Une alternative mathématique
Klausen et Holdum ont exploré une alternative mathématique dénommée “proportionnalité géographiquement garantie”. Selon ce modèle, chaque parti obtiendrait un nombre de sièges basé sur sa part de voix nationale, sans tenir compte de la géographie au départ. Cette méthode garantirait la proportionnalité, mais nuirait à la représentation régionale, car un candidat pourrait perdre un siège bien qu’il soit fort dans sa circonscription si son parti a atteint son quota par ailleurs.
Conclusion
L’évolution des discussions autour de la représentation proportionnelle au Royaume-Uni démontre qu’il n’existe pas de système électoral “parfait”. Cependant, certaines structures peuvent offrir de meilleurs résultats que d’autres. Malgré la nécessité de sacrifier l’une des trois qualités – proportionnalité, régionalité ou taille fixe du parlement – plusieurs systèmes parviennent à équilibrer ces facettes.
FAQ
Qu’est-ce que la « représentation proportionnelle » ?

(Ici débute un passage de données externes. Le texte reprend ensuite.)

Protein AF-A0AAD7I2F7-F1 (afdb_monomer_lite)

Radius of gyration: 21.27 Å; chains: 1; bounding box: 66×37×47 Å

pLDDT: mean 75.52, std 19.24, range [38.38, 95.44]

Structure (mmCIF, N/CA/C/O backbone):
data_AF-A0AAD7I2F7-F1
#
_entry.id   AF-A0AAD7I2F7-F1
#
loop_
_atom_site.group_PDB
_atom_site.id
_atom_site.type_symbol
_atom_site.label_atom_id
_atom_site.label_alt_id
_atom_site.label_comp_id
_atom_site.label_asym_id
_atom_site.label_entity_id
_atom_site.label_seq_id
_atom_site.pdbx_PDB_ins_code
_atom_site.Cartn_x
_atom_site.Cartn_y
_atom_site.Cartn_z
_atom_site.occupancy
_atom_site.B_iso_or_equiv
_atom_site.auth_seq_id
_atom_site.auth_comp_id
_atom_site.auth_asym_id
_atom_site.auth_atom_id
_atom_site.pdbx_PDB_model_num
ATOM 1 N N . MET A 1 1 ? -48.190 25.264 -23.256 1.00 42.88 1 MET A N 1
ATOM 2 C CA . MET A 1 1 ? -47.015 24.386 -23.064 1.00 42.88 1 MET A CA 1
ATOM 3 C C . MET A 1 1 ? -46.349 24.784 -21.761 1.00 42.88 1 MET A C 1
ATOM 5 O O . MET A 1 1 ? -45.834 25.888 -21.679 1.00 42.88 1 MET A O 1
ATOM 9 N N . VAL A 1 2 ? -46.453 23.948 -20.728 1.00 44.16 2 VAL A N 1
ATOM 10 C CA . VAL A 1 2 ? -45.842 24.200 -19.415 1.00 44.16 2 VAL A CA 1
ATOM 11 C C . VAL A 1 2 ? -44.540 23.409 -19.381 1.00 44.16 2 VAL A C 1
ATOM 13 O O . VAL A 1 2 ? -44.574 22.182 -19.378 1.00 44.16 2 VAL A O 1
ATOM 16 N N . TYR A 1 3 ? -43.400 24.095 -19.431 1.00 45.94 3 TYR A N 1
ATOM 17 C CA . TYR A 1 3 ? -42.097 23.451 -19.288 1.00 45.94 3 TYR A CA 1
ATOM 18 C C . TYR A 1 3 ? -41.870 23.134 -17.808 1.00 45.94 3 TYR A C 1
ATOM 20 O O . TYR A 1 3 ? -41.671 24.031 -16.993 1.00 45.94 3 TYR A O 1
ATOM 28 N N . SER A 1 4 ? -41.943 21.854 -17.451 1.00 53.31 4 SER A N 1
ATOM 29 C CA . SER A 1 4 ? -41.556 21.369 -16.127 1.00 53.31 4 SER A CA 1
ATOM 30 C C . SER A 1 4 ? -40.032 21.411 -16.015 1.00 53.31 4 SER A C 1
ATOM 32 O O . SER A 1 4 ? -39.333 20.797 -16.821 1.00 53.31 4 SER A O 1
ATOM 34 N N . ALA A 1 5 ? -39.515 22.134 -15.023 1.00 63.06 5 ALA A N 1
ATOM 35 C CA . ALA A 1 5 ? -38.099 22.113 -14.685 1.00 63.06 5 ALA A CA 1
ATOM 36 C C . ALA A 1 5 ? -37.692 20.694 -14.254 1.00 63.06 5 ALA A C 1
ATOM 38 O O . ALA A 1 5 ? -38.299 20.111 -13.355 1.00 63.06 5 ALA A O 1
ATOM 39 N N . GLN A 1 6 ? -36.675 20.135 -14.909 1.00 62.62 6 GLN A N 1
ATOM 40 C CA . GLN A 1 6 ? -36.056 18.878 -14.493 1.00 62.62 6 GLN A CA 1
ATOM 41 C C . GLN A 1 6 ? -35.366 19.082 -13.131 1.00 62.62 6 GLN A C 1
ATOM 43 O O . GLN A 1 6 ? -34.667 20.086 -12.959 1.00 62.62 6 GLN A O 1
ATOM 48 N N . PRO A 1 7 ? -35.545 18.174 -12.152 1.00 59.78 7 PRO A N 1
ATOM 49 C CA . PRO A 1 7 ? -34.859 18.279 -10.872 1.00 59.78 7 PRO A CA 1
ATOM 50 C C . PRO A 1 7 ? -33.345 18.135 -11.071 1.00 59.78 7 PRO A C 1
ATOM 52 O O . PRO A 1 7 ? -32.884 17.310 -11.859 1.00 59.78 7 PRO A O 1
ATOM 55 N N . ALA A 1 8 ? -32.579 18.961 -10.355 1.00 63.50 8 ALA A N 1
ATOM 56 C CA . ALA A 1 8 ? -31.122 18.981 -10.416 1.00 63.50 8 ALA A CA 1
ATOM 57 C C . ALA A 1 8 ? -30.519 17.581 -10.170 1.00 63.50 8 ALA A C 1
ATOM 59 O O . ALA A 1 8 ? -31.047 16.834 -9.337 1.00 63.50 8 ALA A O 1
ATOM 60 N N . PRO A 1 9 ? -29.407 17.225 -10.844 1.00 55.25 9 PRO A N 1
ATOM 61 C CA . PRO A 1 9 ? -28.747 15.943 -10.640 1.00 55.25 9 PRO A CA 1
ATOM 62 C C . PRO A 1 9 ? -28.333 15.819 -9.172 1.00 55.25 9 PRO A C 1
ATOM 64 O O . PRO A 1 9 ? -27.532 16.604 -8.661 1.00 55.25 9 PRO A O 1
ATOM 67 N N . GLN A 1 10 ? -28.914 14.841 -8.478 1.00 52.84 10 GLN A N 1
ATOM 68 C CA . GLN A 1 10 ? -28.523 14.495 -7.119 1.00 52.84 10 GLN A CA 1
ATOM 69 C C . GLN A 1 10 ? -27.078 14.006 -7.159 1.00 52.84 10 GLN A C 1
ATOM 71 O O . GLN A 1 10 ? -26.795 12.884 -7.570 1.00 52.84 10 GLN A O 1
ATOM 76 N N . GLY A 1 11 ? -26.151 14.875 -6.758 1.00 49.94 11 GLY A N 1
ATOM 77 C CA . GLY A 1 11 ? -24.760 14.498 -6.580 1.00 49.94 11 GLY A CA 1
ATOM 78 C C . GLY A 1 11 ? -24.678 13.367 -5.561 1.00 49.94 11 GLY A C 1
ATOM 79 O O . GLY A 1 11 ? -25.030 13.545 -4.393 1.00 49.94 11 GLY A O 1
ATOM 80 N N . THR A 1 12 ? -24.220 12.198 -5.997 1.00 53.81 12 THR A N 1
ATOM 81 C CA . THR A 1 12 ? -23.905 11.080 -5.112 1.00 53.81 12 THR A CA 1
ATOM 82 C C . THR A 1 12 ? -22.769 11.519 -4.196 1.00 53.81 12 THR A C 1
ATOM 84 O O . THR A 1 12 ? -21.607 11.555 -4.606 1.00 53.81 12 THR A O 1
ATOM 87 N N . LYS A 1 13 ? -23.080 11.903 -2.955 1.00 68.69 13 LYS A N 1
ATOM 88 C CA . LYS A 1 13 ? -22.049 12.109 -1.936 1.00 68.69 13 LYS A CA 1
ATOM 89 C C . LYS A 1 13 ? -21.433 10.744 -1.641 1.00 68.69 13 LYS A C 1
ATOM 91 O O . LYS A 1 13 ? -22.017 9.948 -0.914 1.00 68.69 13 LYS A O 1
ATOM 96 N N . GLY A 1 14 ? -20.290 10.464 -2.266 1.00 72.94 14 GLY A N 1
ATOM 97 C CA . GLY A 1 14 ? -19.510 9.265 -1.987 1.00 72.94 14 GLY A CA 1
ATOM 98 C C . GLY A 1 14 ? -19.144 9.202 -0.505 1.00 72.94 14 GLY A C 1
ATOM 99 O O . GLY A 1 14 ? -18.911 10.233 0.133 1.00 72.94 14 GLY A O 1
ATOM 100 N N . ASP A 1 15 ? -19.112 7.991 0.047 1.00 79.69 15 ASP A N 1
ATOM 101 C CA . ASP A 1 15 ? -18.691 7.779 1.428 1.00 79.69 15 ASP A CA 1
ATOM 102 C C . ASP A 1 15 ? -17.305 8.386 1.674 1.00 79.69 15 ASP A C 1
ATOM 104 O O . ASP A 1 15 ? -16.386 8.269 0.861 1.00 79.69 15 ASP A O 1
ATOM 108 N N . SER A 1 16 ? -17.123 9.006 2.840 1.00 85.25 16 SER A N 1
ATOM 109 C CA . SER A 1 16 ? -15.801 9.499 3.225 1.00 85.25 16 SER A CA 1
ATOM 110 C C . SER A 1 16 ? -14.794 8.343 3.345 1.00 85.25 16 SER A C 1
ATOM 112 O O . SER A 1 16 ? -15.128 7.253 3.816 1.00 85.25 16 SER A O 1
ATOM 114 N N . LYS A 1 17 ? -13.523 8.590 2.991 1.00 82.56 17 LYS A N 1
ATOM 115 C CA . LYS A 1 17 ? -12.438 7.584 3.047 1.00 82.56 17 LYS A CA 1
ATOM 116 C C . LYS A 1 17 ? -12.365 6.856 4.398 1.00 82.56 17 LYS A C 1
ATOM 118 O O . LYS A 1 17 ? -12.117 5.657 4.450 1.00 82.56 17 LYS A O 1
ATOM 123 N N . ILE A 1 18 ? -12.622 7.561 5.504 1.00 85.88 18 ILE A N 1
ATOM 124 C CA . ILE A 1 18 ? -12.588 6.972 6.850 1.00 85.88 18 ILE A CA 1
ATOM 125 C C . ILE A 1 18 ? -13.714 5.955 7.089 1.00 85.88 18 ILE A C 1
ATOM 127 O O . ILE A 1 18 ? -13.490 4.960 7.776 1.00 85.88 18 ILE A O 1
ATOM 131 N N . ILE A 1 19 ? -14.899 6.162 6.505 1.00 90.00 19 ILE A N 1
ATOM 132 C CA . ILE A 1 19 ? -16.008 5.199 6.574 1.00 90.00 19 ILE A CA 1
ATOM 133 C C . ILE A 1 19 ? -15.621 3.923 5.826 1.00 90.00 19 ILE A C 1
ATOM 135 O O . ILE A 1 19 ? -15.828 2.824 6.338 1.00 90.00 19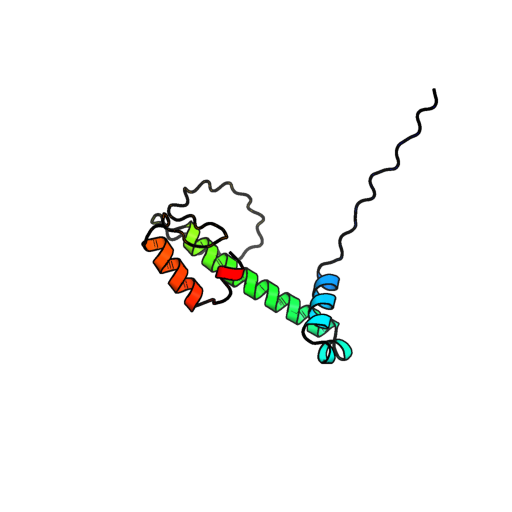 ILE A O 1
ATOM 139 N N . VAL A 1 20 ? -14.986 4.060 4.660 1.00 92.12 20 VAL A N 1
ATOM 140 C CA . VAL A 1 20 ? -14.483 2.917 3.887 1.00 92.12 20 VAL A CA 1
ATOM 141 C C . VAL A 1 20 ? -13.447 2.126 4.693 1.00 92.12 20 VAL A C 1
ATOM 143 O O . VAL A 1 20 ? -13.596 0.916 4.849 1.00 92.12 20 VAL A O 1
ATOM 146 N N . TYR A 1 21 ? -12.456 2.790 5.297 1.00 93.06 21 TYR A N 1
ATOM 147 C CA . TYR A 1 21 ?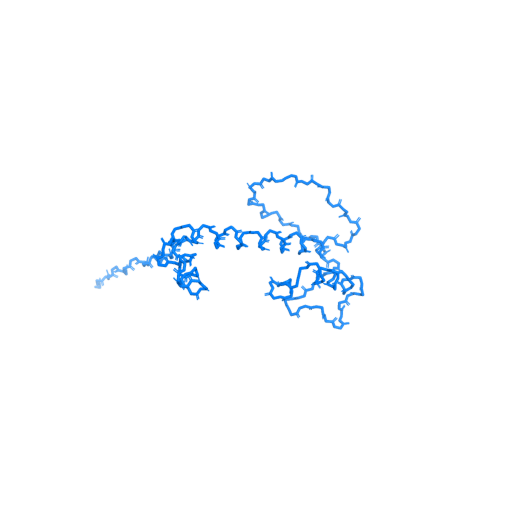 -11.444 2.104 6.114 1.00 93.06 21 TYR A CA 1
ATOM 148 C C . TYR A 1 21 ? -12.016 1.427 7.361 1.00 93.06 21 TYR A C 1
ATOM 150 O O . TYR A 1 21 ? -11.522 0.373 7.757 1.00 93.06 21 TYR A O 1
ATOM 158 N N . LYS A 1 22 ? -13.079 1.978 7.956 1.00 92.62 22 LYS A N 1
ATOM 159 C CA . LYS A 1 22 ? -13.818 1.305 9.032 1.00 92.62 22 LYS A CA 1
ATOM 160 C C . LYS A 1 22 ? -14.465 0.010 8.548 1.00 92.62 22 LYS A C 1
ATOM 162 O O . LYS A 1 22 ? -14.264 -1.021 9.177 1.00 92.62 22 LYS A O 1
ATOM 167 N N . ARG A 1 23 ? -15.172 0.041 7.412 1.00 94.62 23 ARG A N 1
ATOM 168 C CA . ARG A 1 23 ? -15.803 -1.159 6.828 1.00 94.62 23 ARG A CA 1
ATOM 169 C C . ARG A 1 23 ? -14.773 -2.228 6.463 1.00 94.62 23 ARG A C 1
ATOM 171 O O . ARG A 1 23 ? -15.007 -3.407 6.707 1.00 94.62 23 ARG A O 1
ATOM 178 N N . ILE A 1 24 ? -13.628 -1.822 5.908 1.00 93.44 24 ILE A N 1
ATOM 179 C CA . ILE A 1 24 ? -12.507 -2.729 5.626 1.00 93.44 24 ILE A CA 1
ATOM 180 C C . ILE A 1 24 ? -11.981 -3.331 6.936 1.00 93.44 24 ILE A C 1
ATOM 182 O O . ILE A 1 24 ? -11.879 -4.548 7.046 1.00 93.44 24 ILE A O 1
ATOM 186 N N . GLY A 1 25 ? -11.709 -2.502 7.949 1.00 93.62 25 GLY A N 1
ATOM 187 C CA . GLY A 1 25 ? -11.241 -2.964 9.259 1.00 93.6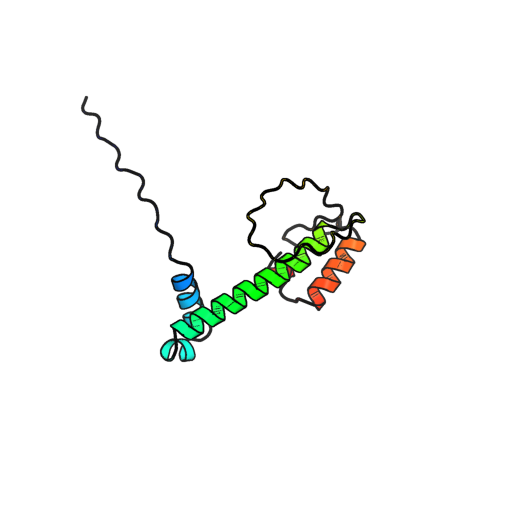2 25 GLY A CA 1
ATOM 188 C C . GLY A 1 25 ? -12.187 -3.968 9.913 1.00 93.62 25 GLY A C 1
ATOM 189 O O . GLY A 1 25 ? -11.736 -5.018 10.356 1.00 93.62 25 GLY A O 1
ATOM 190 N N . GLN A 1 26 ? -13.492 -3.693 9.887 1.00 95.44 26 GLN A N 1
ATOM 191 C CA . GLN A 1 26 ? -14.522 -4.591 10.407 1.00 95.44 26 GLN A CA 1
ATOM 192 C C . GLN A 1 26 ? -14.520 -5.958 9.708 1.00 95.44 26 GLN A C 1
ATOM 194 O O . GLN A 1 26 ? -14.717 -6.974 10.364 1.00 95.44 26 GLN A O 1
ATOM 199 N N . LYS A 1 27 ? -14.291 -6.000 8.388 1.00 95.38 27 LYS A N 1
ATOM 200 C CA . LYS A 1 27 ? -14.243 -7.262 7.633 1.00 95.38 27 LYS A CA 1
ATOM 201 C C . LYS A 1 27 ? -12.970 -8.069 7.875 1.00 95.38 27 LYS A C 1
ATOM 203 O O . LYS A 1 27 ? -13.033 -9.291 7.853 1.00 95.38 27 LYS A O 1
ATOM 208 N N . ILE A 1 28 ? -11.824 -7.407 8.040 1.00 94.19 28 ILE A N 1
ATOM 209 C CA . ILE A 1 28 ? -10.527 -8.093 8.163 1.00 94.19 28 ILE A CA 1
ATOM 210 C C . ILE A 1 28 ? -10.273 -8.533 9.610 1.00 94.19 28 ILE A C 1
ATOM 212 O O . ILE A 1 28 ? -9.717 -9.604 9.830 1.00 94.19 28 ILE A O 1
ATOM 216 N N . LEU A 1 29 ? -10.649 -7.711 10.595 1.00 93.38 29 LEU A N 1
ATOM 217 C CA . LEU A 1 29 ? -10.392 -7.950 12.020 1.00 93.38 29 LEU A CA 1
ATOM 218 C C . LEU A 1 29 ? -11.629 -7.563 12.853 1.00 93.38 29 LEU A C 1
ATOM 220 O O . LEU A 1 29 ? -11.597 -6.529 13.529 1.00 93.38 29 LEU A O 1
ATOM 224 N N . PRO A 1 30 ? -12.716 -8.358 12.800 1.00 93.50 30 PRO A N 1
ATOM 225 C CA . PRO A 1 30 ? -13.972 -8.039 13.483 1.00 93.50 30 PRO A CA 1
ATOM 226 C C . PRO A 1 30 ? -13.791 -7.887 15.001 1.00 93.50 30 PRO A C 1
ATOM 228 O O . PRO A 1 30 ? -14.201 -6.869 15.553 1.00 93.50 30 PRO A O 1
ATOM 231 N N . ASP A 1 31 ? -13.062 -8.797 15.649 1.00 93.88 31 ASP A N 1
ATOM 232 C CA . ASP A 1 31 ? -12.859 -8.795 17.108 1.00 93.88 31 ASP A CA 1
ATOM 233 C C . ASP A 1 31 ? -12.159 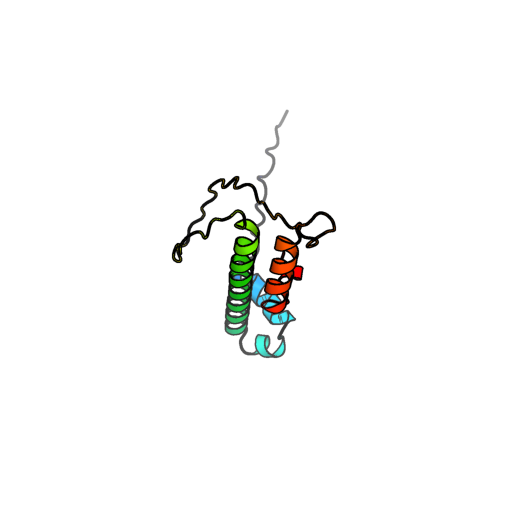-7.514 17.606 1.00 93.88 31 ASP A C 1
ATOM 235 O O . ASP A 1 31 ? -12.534 -6.895 18.605 1.00 93.88 31 ASP A O 1
ATOM 239 N N . LEU A 1 32 ? -11.141 -7.050 16.870 1.00 89.06 32 LEU A N 1
ATOM 240 C CA . LEU A 1 32 ? -10.449 -5.797 17.193 1.00 89.06 32 LEU A CA 1
ATOM 241 C C . LEU A 1 32 ? -11.282 -4.566 16.832 1.00 89.06 32 LEU A C 1
ATOM 243 O O . LEU A 1 32 ? -11.101 -3.505 17.438 1.00 89.06 32 LEU A O 1
ATOM 247 N N . TYR A 1 33 ? -12.174 -4.682 15.848 1.00 92.25 33 TYR A N 1
ATOM 248 C CA . TYR A 1 33 ? -13.079 -3.604 15.474 1.00 92.25 33 TYR A CA 1
ATOM 249 C C . TYR A 1 33 ? -14.113 -3.330 16.569 1.00 92.25 33 TYR A C 1
ATOM 251 O O . TYR A 1 33 ? -14.405 -2.162 16.815 1.00 92.25 33 TYR A O 1
ATOM 259 N N . GLU A 1 34 ? -14.608 -4.360 17.261 1.00 92.12 34 GLU A N 1
ATOM 260 C CA . GLU A 1 34 ? -15.534 -4.198 18.394 1.00 92.12 34 GLU A CA 1
ATOM 261 C C . GLU A 1 34 ? -14.911 -3.386 19.534 1.00 92.12 34 GLU A C 1
ATOM 263 O O . GLU A 1 34 ? -15.568 -2.542 20.142 1.00 92.12 34 GLU A O 1
ATOM 268 N N . THR A 1 35 ? -13.613 -3.583 19.774 1.00 93.19 35 THR A N 1
ATOM 269 C CA . THR A 1 35 ? -12.904 -2.932 20.882 1.00 93.19 35 THR A CA 1
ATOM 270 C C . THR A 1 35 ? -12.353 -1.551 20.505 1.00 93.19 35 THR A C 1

La représentation proportionnelle est un système électoral dans lequel les sièges sont attribués en fonction du pourcentage de voix obtenues par chaque parti dans une élection.
Pourquoi les systèmes électoraux varient-ils d’un pays à l’autre ?
Les systèmes électoraux diffèrent en fonction de l’histoire politique, des traditions et des objectifs démocratiques spécifiques de chaque pays, influençant les structures de gouvernance et de représentation.
Comment la fragmentation partisan peut-elle affecter les élections ?
La fragmentation partisan peut entraîner des résultats électoraux déséquilibrés, où un parti obtient une majorité de sièges sans avoir la majorité des voix, perturbant ainsi l’équité du système.
Quels sont les autres pays qui ont des systèmes électoraux proportionnels ?
Des pays comme la Suède, la Nouvelle-Zélande et les Pays-Bas utilisent des systèmes de représentation proportionnelle, chaque pays ayant sa propre méthode d’attribution des sièges.
Quel impact les compromis électoraux ont-ils sur la démocratie ?
Les compromis nécessaires dans les systèmes électoraux peuvent affecter la confiance du public dans la démocratie, le sentiment de représentativité et la légitimité des gouvernements élus.